# Impossible de libérer mon ancien Mac Pro d'iCloud



## BucarestBoy (14 Juin 2021)

Bonjour,

Je voudrais libérer d'iCloud mon ancien disque de démarrage (sous High Sierra) qui était dans mon vieux Mac Pro.
Dans mon nouveau Mac Pro 2019 (sous Big Sur), je vais dans préférence système, identifiant Apple, je sélectionne le vieux Mac Pro, je le supprime de la liste (en saisissant mon mot de passe iCloud), le texte définissant l'appareil disparaît, mais l'appareil reste dans la liste...
J'ai répété plusieurs fois l'opération, rien à faire, il veut pas disparaître de la liste...
Notez que pendant mes tentatives, le vieux disque de démarrage en question est dans un tiroir (je veux pas l'effacer pour conserver une archive)
Il y a un bug quelque part ?
Que faire ?


----------



## edenpulse (14 Juin 2021)

Tu peux essayer juste en te déconnectant ou sinon, supprimes le depuis iCloud.com directement.


----------



## BucarestBoy (14 Juin 2021)

edenpulse a dit:


> Tu peux essayer juste en te déconnectant ou sinon, supprimes le depuis iCloud.com directement.
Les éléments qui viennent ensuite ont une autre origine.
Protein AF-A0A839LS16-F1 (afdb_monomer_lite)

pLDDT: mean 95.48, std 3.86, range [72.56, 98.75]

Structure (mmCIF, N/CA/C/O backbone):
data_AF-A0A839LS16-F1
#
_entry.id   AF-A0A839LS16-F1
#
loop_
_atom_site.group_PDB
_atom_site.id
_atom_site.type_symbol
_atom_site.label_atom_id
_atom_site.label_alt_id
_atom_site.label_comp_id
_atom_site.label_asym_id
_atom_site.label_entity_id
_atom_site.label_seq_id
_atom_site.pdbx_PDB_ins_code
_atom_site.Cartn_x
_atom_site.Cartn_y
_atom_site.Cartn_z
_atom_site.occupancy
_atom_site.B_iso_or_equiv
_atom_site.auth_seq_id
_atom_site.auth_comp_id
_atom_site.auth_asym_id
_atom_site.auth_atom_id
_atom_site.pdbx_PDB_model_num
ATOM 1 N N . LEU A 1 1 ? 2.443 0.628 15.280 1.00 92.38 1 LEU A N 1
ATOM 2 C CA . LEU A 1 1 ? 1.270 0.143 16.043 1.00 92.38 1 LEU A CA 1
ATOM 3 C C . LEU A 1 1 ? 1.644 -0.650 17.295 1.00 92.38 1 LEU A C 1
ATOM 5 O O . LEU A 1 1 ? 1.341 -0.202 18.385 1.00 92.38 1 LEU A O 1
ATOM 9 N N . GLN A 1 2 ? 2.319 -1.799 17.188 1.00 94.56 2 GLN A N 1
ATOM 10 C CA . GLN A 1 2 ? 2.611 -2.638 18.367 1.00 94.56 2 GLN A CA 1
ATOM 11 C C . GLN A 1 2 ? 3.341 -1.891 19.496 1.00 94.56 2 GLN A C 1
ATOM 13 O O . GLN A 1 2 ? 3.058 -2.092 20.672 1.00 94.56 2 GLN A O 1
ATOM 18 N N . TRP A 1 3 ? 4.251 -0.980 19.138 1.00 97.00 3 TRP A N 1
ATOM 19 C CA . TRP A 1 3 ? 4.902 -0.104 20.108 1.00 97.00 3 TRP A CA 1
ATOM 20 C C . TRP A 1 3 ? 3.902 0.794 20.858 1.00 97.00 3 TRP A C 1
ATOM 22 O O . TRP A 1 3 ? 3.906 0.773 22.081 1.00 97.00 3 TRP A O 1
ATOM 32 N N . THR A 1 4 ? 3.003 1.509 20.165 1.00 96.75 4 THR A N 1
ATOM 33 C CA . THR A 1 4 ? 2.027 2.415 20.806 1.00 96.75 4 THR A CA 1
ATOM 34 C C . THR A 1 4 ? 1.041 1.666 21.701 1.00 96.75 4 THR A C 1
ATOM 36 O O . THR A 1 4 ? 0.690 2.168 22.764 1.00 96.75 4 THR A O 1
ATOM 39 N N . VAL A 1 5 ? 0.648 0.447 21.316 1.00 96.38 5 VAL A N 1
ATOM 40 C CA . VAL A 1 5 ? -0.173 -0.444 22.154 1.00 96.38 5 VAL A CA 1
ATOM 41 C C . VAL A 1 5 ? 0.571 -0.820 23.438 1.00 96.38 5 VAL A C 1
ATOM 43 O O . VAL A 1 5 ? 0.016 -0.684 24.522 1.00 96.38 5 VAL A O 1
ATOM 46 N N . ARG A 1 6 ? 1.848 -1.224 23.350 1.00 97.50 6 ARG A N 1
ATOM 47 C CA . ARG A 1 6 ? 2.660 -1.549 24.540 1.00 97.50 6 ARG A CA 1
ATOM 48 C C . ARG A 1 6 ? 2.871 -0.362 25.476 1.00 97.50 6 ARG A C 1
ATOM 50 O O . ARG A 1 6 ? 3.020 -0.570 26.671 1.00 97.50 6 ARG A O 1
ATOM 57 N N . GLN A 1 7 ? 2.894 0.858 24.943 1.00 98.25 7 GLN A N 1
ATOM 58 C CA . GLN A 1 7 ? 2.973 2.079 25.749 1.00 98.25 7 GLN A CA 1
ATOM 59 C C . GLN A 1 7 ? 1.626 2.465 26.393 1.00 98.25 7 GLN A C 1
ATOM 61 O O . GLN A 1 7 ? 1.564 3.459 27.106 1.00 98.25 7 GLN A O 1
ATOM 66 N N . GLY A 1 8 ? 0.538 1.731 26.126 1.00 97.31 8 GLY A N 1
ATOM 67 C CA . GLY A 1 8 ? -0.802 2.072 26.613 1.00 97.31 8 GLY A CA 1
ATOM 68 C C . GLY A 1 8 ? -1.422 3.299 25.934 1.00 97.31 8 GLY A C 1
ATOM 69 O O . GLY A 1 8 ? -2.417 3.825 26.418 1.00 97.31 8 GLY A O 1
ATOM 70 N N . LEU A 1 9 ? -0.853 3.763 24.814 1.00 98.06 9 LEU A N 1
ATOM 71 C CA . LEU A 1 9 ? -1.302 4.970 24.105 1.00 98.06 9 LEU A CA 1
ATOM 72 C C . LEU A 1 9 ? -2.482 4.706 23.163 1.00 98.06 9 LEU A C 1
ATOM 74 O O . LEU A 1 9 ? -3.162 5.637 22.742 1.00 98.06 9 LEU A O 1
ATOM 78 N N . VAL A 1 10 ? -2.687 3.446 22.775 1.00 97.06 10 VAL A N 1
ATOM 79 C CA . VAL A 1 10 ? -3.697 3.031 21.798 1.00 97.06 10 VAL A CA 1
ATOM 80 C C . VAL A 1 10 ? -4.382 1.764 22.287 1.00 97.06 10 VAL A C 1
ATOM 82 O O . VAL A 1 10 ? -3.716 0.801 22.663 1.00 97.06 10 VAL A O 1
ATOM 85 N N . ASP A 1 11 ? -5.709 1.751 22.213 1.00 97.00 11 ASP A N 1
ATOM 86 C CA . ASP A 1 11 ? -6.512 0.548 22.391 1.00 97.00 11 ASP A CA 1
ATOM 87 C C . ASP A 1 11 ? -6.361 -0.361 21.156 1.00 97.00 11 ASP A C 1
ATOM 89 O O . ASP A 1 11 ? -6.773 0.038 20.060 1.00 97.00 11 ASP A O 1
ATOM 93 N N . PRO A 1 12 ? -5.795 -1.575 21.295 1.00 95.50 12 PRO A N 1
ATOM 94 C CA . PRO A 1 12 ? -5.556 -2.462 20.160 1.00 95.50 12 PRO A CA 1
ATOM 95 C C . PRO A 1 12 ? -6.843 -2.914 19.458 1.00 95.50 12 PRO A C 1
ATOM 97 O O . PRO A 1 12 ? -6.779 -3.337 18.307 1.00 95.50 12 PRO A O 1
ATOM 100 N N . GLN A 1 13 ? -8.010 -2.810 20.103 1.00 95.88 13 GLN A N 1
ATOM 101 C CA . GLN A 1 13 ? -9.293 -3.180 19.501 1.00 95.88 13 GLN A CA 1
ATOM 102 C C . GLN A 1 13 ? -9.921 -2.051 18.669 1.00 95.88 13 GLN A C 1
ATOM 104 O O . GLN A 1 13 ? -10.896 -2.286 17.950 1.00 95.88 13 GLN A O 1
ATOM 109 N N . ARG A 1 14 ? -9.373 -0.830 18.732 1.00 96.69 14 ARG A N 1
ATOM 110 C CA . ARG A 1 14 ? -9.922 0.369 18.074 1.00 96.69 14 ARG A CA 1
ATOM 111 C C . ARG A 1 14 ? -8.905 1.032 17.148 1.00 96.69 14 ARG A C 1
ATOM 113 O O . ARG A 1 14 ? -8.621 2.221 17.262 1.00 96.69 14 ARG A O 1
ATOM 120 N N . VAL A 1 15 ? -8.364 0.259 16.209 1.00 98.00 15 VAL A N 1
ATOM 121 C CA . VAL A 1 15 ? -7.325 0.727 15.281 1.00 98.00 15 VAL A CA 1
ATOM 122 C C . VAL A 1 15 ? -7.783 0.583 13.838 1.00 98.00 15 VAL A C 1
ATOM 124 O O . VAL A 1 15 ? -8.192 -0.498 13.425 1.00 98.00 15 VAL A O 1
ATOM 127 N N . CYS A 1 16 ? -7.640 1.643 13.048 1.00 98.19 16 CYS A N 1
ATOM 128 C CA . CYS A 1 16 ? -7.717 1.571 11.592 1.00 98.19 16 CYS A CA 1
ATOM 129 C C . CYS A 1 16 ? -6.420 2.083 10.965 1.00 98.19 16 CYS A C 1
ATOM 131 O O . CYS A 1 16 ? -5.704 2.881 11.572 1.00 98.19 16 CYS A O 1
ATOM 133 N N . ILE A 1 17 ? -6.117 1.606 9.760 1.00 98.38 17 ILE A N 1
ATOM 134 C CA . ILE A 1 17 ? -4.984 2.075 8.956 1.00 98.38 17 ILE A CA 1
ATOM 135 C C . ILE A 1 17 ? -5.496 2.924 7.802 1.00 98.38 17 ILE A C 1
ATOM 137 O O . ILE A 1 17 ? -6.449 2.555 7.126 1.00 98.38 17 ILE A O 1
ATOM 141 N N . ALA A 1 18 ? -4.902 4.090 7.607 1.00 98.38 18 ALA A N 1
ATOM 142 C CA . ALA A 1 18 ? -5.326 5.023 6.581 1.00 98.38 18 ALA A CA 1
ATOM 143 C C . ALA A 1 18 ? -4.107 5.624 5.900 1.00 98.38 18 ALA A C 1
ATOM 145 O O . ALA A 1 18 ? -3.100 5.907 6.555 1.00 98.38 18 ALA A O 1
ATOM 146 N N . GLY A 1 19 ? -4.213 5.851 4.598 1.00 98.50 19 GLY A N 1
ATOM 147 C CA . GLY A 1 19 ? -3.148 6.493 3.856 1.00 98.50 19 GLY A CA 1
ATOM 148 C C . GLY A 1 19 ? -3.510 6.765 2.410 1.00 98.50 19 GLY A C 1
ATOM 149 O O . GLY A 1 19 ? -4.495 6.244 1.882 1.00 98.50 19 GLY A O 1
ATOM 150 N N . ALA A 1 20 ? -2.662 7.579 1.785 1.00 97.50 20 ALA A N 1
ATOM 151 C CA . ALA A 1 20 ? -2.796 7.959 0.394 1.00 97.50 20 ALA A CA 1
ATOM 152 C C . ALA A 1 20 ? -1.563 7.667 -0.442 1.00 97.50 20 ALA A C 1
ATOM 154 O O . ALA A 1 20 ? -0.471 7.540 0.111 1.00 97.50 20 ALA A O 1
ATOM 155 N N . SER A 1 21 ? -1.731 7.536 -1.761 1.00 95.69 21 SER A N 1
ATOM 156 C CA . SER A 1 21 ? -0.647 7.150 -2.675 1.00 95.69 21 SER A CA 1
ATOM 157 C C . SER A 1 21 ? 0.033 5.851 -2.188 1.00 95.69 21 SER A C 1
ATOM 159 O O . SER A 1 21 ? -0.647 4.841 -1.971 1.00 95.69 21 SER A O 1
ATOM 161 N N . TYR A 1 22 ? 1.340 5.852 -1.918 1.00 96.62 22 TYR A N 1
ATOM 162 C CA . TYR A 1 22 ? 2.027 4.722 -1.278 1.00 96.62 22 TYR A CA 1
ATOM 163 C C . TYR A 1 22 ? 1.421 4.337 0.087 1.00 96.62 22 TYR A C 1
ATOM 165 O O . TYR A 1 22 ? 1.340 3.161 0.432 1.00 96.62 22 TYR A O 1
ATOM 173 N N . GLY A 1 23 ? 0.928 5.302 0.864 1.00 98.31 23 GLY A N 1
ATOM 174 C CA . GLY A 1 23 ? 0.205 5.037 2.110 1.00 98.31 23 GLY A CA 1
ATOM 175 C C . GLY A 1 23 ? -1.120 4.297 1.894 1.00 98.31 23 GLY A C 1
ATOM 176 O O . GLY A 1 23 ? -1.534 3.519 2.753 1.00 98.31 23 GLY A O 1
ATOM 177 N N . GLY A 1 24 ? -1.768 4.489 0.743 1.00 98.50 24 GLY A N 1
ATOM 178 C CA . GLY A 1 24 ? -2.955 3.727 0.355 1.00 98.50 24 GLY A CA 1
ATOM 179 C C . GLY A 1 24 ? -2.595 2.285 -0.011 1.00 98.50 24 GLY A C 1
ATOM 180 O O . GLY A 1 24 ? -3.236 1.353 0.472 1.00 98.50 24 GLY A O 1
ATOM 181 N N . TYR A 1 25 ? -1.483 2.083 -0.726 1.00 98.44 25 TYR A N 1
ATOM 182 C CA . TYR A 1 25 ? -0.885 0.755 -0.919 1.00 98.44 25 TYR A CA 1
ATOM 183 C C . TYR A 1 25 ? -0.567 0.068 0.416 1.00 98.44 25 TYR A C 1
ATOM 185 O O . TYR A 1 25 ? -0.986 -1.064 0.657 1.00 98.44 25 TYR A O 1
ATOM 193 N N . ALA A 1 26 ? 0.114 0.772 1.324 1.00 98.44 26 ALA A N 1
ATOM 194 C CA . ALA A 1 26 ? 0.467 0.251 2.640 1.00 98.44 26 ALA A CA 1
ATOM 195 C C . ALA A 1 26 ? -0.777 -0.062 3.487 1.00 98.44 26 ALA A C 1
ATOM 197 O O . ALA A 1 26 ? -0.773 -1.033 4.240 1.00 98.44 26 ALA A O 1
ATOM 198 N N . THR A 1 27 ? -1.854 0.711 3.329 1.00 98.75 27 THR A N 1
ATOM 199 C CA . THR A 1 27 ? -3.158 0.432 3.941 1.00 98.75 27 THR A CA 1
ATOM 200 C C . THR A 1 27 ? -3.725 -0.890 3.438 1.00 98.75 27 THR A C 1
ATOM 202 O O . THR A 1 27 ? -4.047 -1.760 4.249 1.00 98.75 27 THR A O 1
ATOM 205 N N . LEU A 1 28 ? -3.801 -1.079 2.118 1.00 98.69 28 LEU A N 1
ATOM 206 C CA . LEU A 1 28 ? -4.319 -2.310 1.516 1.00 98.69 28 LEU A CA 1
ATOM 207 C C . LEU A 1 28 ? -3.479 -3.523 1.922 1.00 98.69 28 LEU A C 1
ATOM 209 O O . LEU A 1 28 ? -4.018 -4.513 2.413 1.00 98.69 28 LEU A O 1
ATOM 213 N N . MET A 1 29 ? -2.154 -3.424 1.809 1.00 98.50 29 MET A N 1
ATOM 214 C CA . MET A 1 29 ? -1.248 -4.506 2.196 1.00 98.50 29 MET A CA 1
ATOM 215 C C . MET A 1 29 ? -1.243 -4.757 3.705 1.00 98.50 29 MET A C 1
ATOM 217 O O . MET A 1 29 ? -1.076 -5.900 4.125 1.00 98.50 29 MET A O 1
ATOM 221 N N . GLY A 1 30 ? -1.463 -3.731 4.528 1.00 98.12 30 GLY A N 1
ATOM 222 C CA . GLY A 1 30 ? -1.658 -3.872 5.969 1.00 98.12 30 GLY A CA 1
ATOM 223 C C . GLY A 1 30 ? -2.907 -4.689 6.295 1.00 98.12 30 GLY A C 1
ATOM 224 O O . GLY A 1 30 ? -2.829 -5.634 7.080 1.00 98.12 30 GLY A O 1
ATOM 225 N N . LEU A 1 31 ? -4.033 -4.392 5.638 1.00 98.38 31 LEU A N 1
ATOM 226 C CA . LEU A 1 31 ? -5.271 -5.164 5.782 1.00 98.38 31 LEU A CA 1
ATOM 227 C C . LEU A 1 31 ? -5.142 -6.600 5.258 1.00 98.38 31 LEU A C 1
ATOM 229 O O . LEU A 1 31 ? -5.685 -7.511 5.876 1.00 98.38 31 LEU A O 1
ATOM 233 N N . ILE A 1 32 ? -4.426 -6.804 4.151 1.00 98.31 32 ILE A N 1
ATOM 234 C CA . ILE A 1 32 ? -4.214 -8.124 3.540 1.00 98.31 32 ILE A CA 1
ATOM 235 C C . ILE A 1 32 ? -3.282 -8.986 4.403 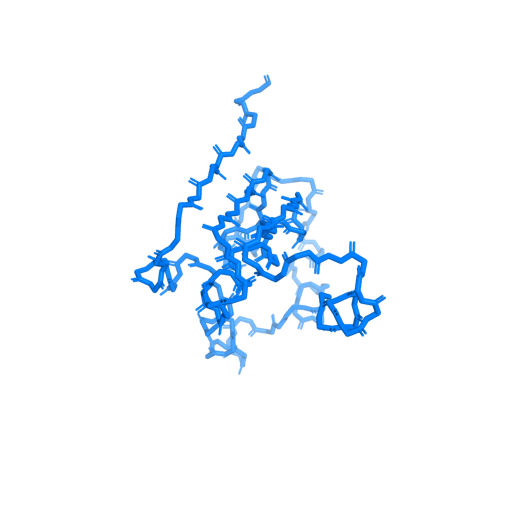1.00 98.31 32 ILE A C 1
ATOM 237 O O . ILE A 1 32 ? -3.613 -10.114 4.756 1.00 98.31 32 ILE A O 1
ATOM 241 N N . LYS A 1 33 ? -2.103 -8.467 4.770 1.00 97.56 33 LYS A N 1
ATOM 242 C CA . LYS A 1 33 ? -1.068 -9.251 5.467 1.00 97.56 33 LYS A CA 1
ATOM 243 C C . LYS A 1 33 ? -1.337 -9.383 6.965 1.00 97.56 33 LYS A C 1
ATOM 245 O O . LYS A 1 33 ? -0.846 -10.325 7.580 1.00 97.56 33 LYS A O 1
ATOM 250 N N . GLN A 1 34 ? -2.035 -8.420 7.569 1.00 96.81 34 GLN A N 1
ATOM 251 C CA . GLN A 1 34 ? -2.229 -8.333 9.020 1.00 96.81 34 GLN A CA 1
ATOM 252 C C . GLN A 1 34 ? -3.679 -7.938 9.380 1.00 96.81 34 GLN A C 1
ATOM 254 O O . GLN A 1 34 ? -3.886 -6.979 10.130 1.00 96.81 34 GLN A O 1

Merci beaucoup pour ton aide, qu'est-ce que tu veux dire par "en me déconnectant" ?


----------



## edenpulse (14 Juin 2021)

Dans la vue d'ensemble de la section "identifiant apple", tu as le bouton "se déconnecter"


----------



## BucarestBoy (14 Juin 2021)

Merci Matthieu  
Quelle est l'idée ? Si je me déconnecte puis reconnecte à iCloud, la "suppression du compte" de mon vieux disque sera prise en compte ? (pour l'instant il veut pas disparaitre de la liste).


----------



## love_leeloo (14 Juin 2021)

tu as redémarré après avoir effectué la suppression ?

sinon tu vas sur ton ancien Mac Pro et tu te déconnectes de iCloud


----------



## BucarestBoy (14 Juin 2021)

love_leeloo a dit:


> tu as redémarré après avoir effectué la suppression ?
> 
> sinon tu vas sur ton ancien Mac Pro et tu te déconnectes de iCloud


Oui après redémarrage il est toujours là !
C'est plus qu'une déconnexion que je cherche à faire, je veux le "supprimer du compte" ! Personne n'a jamais rencontré ce problème ?


----------



## BucarestBoy (14 Juin 2021)

edenpulse a dit:


> Tu peux essayer juste en te déconnectant ou sinon, supprimes le depuis iCloud.com directement.


Bravo @edenpulse ! Ca a marché en faisant la suppression directement depuis iCloud.com ! C'est un truc qui m'énervait depuis pas mal de temps ! Je suis super content !


----------